> _Data records_
===============

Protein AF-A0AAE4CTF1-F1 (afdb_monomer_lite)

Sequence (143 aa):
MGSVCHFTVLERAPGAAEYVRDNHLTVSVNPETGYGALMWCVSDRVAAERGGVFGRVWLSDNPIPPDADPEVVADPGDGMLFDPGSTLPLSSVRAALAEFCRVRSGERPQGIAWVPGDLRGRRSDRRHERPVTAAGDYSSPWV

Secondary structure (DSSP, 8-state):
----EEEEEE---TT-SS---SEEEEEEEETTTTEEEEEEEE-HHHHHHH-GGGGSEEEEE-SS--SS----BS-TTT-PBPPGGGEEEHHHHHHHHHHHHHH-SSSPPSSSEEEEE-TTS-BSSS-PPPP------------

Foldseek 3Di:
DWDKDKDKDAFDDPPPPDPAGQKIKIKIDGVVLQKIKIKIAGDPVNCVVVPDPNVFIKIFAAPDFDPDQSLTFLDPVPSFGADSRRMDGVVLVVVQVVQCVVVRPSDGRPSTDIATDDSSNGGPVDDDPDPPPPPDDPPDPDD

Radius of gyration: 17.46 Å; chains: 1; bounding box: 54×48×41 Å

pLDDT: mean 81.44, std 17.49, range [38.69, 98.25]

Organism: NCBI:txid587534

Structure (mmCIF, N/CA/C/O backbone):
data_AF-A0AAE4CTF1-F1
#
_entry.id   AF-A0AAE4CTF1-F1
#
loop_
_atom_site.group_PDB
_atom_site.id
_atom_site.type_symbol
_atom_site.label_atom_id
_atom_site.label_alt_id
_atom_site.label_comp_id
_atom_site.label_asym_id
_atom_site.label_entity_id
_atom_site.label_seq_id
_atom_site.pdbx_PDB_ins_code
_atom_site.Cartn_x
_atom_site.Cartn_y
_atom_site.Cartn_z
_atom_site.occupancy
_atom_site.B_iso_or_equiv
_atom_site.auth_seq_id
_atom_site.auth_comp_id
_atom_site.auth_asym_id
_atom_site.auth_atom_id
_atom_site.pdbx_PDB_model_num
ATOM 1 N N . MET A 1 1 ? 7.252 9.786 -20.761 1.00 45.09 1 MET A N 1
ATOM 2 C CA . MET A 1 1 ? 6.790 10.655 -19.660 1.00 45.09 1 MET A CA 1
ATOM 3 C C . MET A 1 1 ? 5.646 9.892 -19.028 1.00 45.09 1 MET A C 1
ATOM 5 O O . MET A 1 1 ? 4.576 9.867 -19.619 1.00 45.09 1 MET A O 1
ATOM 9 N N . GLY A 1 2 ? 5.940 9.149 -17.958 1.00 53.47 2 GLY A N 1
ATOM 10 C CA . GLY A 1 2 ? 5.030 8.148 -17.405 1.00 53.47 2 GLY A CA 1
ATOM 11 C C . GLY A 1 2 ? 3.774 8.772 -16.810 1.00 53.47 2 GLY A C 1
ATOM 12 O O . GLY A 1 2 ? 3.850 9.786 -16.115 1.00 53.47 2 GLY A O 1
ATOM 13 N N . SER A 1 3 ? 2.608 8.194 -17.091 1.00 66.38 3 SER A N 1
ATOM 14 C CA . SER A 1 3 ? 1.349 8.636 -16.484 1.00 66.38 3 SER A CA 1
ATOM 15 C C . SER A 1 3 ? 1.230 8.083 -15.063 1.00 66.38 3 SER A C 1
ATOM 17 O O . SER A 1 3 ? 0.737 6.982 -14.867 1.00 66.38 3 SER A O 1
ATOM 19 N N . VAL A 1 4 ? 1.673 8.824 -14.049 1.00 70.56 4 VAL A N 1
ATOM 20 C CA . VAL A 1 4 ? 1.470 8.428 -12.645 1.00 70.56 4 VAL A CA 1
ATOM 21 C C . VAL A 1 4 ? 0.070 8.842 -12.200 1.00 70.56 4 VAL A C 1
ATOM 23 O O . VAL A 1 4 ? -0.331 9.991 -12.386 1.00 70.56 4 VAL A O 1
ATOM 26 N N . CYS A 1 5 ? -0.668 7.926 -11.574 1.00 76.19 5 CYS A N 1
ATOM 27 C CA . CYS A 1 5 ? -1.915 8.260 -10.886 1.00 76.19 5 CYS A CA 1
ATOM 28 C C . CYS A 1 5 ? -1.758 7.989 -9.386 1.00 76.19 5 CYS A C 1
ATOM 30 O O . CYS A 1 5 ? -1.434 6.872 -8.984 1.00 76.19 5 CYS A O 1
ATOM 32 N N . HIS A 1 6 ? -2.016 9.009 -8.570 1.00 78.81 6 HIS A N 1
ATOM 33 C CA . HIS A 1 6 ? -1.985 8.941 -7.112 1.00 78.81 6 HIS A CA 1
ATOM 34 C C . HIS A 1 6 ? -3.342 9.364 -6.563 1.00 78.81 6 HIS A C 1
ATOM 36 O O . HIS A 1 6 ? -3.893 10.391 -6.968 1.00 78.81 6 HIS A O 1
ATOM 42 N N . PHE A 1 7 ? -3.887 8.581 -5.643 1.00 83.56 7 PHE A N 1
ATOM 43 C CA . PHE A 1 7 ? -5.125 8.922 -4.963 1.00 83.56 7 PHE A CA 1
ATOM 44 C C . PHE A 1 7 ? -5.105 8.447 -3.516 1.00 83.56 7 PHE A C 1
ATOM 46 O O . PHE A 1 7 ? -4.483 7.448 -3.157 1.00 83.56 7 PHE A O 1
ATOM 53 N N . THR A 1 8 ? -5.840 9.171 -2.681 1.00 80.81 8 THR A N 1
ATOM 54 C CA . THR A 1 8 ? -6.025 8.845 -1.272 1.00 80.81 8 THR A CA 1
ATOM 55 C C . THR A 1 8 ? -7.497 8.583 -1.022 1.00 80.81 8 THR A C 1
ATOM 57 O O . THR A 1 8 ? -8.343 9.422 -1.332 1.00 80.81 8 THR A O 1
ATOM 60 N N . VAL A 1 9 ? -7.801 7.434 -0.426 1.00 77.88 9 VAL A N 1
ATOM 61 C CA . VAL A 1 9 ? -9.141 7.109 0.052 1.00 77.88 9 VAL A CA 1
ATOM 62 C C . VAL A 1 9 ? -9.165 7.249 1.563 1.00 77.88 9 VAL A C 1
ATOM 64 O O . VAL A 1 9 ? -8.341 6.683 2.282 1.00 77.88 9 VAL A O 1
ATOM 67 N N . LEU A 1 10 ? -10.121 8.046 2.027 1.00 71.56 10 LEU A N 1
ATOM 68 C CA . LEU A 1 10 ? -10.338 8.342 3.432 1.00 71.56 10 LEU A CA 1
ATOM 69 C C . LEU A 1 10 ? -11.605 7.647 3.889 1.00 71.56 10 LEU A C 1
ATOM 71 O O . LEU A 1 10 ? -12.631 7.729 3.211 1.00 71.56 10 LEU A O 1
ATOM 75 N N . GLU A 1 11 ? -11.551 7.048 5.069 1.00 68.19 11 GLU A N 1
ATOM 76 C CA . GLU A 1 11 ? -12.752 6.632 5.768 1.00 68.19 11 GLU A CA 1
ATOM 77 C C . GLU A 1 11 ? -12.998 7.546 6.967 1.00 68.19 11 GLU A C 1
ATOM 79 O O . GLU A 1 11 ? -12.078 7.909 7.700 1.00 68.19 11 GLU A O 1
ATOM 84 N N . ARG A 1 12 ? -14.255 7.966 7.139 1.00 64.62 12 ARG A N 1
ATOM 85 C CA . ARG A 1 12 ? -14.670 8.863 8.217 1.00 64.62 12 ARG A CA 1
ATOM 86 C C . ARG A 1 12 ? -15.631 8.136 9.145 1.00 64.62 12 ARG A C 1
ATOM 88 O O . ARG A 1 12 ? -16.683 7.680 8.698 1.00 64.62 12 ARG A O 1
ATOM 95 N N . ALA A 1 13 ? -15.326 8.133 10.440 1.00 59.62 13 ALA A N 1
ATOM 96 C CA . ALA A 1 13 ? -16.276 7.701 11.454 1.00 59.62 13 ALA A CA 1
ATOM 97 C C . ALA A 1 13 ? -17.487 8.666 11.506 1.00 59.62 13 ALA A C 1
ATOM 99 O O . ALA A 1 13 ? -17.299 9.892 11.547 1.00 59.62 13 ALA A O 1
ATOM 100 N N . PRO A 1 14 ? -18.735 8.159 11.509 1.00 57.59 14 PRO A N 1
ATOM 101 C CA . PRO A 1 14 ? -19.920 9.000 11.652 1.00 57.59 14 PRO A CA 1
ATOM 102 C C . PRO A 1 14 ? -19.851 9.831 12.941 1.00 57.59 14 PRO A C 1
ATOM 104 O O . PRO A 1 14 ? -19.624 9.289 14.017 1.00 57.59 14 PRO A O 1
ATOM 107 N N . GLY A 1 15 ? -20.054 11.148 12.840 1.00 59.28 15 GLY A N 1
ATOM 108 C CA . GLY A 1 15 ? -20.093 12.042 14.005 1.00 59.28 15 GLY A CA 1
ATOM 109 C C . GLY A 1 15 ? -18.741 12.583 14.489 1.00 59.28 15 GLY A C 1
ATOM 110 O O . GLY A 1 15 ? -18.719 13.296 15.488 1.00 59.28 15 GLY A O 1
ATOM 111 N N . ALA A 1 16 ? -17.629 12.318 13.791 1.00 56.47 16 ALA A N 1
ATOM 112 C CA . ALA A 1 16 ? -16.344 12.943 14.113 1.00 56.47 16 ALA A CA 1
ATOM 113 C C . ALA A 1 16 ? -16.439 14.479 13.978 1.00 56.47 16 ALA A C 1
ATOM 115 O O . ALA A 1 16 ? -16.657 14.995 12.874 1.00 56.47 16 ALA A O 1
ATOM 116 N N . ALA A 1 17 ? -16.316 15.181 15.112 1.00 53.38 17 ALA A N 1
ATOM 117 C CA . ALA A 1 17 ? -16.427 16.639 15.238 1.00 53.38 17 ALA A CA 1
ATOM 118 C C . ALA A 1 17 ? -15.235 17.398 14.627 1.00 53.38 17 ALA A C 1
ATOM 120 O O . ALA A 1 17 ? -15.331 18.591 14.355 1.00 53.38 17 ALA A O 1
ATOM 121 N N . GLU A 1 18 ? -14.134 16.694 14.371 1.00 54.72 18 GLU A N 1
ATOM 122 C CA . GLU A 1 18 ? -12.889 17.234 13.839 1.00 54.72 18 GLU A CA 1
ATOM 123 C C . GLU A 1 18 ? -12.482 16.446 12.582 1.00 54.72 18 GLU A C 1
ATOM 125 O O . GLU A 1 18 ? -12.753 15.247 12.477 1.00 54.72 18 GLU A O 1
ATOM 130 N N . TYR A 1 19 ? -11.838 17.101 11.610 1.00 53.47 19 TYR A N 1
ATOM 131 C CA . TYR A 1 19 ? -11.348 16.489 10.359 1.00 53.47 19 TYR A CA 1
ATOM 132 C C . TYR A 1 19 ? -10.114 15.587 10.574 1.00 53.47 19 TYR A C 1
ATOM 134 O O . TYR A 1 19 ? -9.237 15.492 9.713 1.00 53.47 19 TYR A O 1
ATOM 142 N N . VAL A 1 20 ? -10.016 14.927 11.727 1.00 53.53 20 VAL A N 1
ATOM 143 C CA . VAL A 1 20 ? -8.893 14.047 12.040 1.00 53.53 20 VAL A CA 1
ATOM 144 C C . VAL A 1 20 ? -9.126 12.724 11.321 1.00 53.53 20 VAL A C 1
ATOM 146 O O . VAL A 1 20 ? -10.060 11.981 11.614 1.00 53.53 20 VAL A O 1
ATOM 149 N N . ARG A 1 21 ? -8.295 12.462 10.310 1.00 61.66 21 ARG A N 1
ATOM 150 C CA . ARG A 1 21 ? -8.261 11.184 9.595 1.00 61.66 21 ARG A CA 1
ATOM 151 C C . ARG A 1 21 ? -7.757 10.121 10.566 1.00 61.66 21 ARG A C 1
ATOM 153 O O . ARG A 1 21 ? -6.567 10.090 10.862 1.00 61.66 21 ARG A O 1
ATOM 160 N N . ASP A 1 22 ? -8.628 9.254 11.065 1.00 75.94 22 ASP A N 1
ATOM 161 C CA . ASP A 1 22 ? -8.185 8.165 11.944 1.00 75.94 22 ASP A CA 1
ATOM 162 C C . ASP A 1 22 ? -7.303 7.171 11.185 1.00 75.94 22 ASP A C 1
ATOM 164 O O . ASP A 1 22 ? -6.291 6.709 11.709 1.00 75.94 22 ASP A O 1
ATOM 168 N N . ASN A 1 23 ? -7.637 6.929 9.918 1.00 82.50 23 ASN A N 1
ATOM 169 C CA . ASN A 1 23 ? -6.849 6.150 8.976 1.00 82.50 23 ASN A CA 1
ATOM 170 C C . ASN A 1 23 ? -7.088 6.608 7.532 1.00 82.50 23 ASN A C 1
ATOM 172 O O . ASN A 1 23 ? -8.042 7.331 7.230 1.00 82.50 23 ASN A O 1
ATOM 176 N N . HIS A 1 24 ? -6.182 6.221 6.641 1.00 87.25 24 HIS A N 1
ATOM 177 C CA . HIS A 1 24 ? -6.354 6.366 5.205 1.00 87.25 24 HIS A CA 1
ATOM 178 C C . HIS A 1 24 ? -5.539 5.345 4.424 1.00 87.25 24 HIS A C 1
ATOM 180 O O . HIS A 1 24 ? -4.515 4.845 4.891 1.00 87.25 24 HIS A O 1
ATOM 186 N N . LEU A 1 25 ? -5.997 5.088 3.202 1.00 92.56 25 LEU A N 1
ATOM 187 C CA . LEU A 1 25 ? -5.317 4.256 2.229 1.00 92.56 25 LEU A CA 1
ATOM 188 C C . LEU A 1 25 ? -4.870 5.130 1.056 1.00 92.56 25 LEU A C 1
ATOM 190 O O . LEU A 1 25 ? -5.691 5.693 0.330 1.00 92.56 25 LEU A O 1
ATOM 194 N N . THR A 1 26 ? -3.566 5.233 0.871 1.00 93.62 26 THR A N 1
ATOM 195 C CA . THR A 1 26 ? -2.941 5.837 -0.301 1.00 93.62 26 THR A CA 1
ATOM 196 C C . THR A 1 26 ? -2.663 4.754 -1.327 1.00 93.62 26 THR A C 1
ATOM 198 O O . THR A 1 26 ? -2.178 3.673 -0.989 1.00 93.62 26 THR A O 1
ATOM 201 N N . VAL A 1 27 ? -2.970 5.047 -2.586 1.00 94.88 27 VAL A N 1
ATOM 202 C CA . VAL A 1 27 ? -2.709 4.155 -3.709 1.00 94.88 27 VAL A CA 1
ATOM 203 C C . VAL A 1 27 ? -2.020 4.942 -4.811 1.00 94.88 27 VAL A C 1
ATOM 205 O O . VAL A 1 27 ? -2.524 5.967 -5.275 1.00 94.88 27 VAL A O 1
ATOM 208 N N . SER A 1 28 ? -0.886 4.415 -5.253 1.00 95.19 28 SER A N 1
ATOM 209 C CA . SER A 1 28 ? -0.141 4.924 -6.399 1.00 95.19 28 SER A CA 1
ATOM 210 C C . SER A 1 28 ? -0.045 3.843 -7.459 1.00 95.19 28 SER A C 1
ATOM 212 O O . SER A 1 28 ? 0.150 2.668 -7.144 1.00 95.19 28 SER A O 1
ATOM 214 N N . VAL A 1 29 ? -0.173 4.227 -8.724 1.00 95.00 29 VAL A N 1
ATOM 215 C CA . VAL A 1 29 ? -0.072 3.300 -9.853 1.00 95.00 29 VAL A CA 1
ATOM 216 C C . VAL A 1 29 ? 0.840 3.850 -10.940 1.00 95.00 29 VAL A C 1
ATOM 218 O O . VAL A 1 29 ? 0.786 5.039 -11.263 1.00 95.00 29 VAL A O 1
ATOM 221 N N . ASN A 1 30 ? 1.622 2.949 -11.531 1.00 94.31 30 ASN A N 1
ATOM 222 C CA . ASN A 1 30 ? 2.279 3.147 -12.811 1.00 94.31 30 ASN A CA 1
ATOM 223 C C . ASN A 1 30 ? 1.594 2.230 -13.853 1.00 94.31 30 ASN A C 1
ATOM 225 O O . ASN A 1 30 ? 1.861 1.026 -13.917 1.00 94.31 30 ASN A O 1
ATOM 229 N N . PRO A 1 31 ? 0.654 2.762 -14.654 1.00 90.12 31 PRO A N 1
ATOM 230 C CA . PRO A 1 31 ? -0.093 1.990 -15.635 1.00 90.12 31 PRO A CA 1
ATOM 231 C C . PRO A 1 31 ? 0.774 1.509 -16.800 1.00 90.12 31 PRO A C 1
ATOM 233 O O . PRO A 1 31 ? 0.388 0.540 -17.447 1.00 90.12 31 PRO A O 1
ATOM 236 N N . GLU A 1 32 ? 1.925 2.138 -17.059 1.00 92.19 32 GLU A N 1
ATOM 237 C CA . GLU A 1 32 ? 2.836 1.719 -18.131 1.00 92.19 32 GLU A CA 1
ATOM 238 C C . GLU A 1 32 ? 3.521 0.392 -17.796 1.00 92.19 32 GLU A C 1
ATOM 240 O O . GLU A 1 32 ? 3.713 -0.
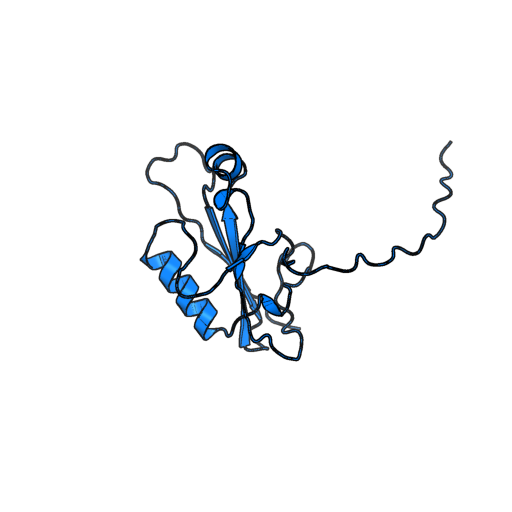443 -18.677 1.00 92.19 32 GLU A O 1
ATOM 245 N N . THR A 1 33 ? 3.831 0.167 -16.517 1.00 93.75 33 THR A N 1
ATOM 246 C CA . THR A 1 33 ? 4.452 -1.077 -16.043 1.00 93.75 33 THR A CA 1
ATOM 247 C C . THR A 1 33 ? 3.420 -2.117 -15.609 1.00 93.75 33 THR A C 1
ATOM 249 O O . THR A 1 33 ? 3.738 -3.299 -15.506 1.00 93.75 33 THR A O 1
ATOM 252 N N . GLY A 1 34 ? 2.167 -1.709 -15.382 1.00 95.00 34 GLY A N 1
ATOM 253 C CA . GLY A 1 34 ? 1.105 -2.599 -14.909 1.00 95.00 34 GLY A CA 1
ATOM 254 C C . GLY A 1 34 ? 1.169 -2.881 -13.405 1.00 95.00 34 GLY A C 1
ATOM 255 O O . GLY A 1 34 ? 0.533 -3.834 -12.936 1.00 95.00 34 GLY A O 1
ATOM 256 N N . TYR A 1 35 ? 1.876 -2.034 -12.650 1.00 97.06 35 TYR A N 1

===============

> _Task goal_
Which lines above run from the one containing "ATOM 34 C C" to the one containing "ATOM 84 N N"? Give them again exactly, both ends included.

> _Solved problem_
ATOM 34 C C . HIS A 1 6 ? -3.342 9.364 -6.563 1.00 78.81 6 HIS A C 1
ATOM 36 O O . HIS A 1 6 ? -3.893 10.391 -6.968 1.00 78.81 6 HIS A O 1
ATOM 42 N N . PHE A 1 7 ? -3.887 8.581 -5.643 1.00 83.56 7 PHE A N 1
ATOM 43 C CA . PHE A 1 7 ? -5.125 8.922 -4.963 1.00 83.56 7 PHE A CA 1
ATOM 44 C C . PHE A 1 7 ? -5.105 8.447 -3.516 1.00 83.56 7 PHE A C 1
ATOM 46 O O . PHE A 1 7 ? -4.483 7.448 -3.157 1.00 83.56 7 PHE A O 1
ATOM 53 N N . THR A 1 8 ? -5.840 9.171 -2.681 1.00 80.81 8 THR A N 1
ATOM 54 C CA . THR A 1 8 ? -6.025 8.845 -1.272 1.00 80.81 8 THR A CA 1
ATOM 55 C C . THR A 1 8 ? -7.497 8.583 -1.022 1.00 80.81 8 THR A C 1
ATOM 57 O O . THR A 1 8 ? -8.343 9.422 -1.332 1.00 80.81 8 THR A O 1
ATOM 60 N N . VAL A 1 9 ? -7.801 7.434 -0.426 1.00 77.88 9 VAL A N 1
ATOM 61 C CA . VAL A 1 9 ? -9.141 7.109 0.052 1.00 77.88 9 VAL A CA 1
ATOM 62 C C . VAL A 1 9 ? -9.165 7.249 1.563 1.00 77.88 9 VAL A C 1
ATOM 64 O O . VAL A 1 9 ? -8.341 6.683 2.282 1.00 77.88 9 VAL A O 1
ATOM 67 N N . LEU A 1 10 ? -10.121 8.046 2.027 1.00 71.56 10 LEU A N 1
ATOM 68 C CA . LEU A 1 10 ? -10.338 8.342 3.432 1.00 71.56 10 LEU A CA 1
ATOM 69 C C . LEU A 1 10 ? -11.605 7.647 3.889 1.00 71.56 10 LEU A C 1
ATOM 71 O O . LEU A 1 10 ? -12.631 7.729 3.211 1.00 71.56 10 LEU A O 1
ATOM 75 N N . GLU A 1 11 ? -11.551 7.048 5.069 1.00 68.19 11 GLU A N 1
ATOM 76 C CA . GLU A 1 11 ? -12.752 6.632 5.768 1.00 68.19 11 GLU A CA 1
ATOM 77 C C . GLU A 1 11 ? -12.998 7.546 6.967 1.00 68.19 11 GLU A C 1
ATOM 79 O O . GLU A 1 11 ? -12.078 7.909 7.700 1.00 68.19 11 GLU A O 1
ATOM 84 N N . ARG A 1 12 ? -14.255 7.966 7.139 1.00 64.62 12 ARG A N 1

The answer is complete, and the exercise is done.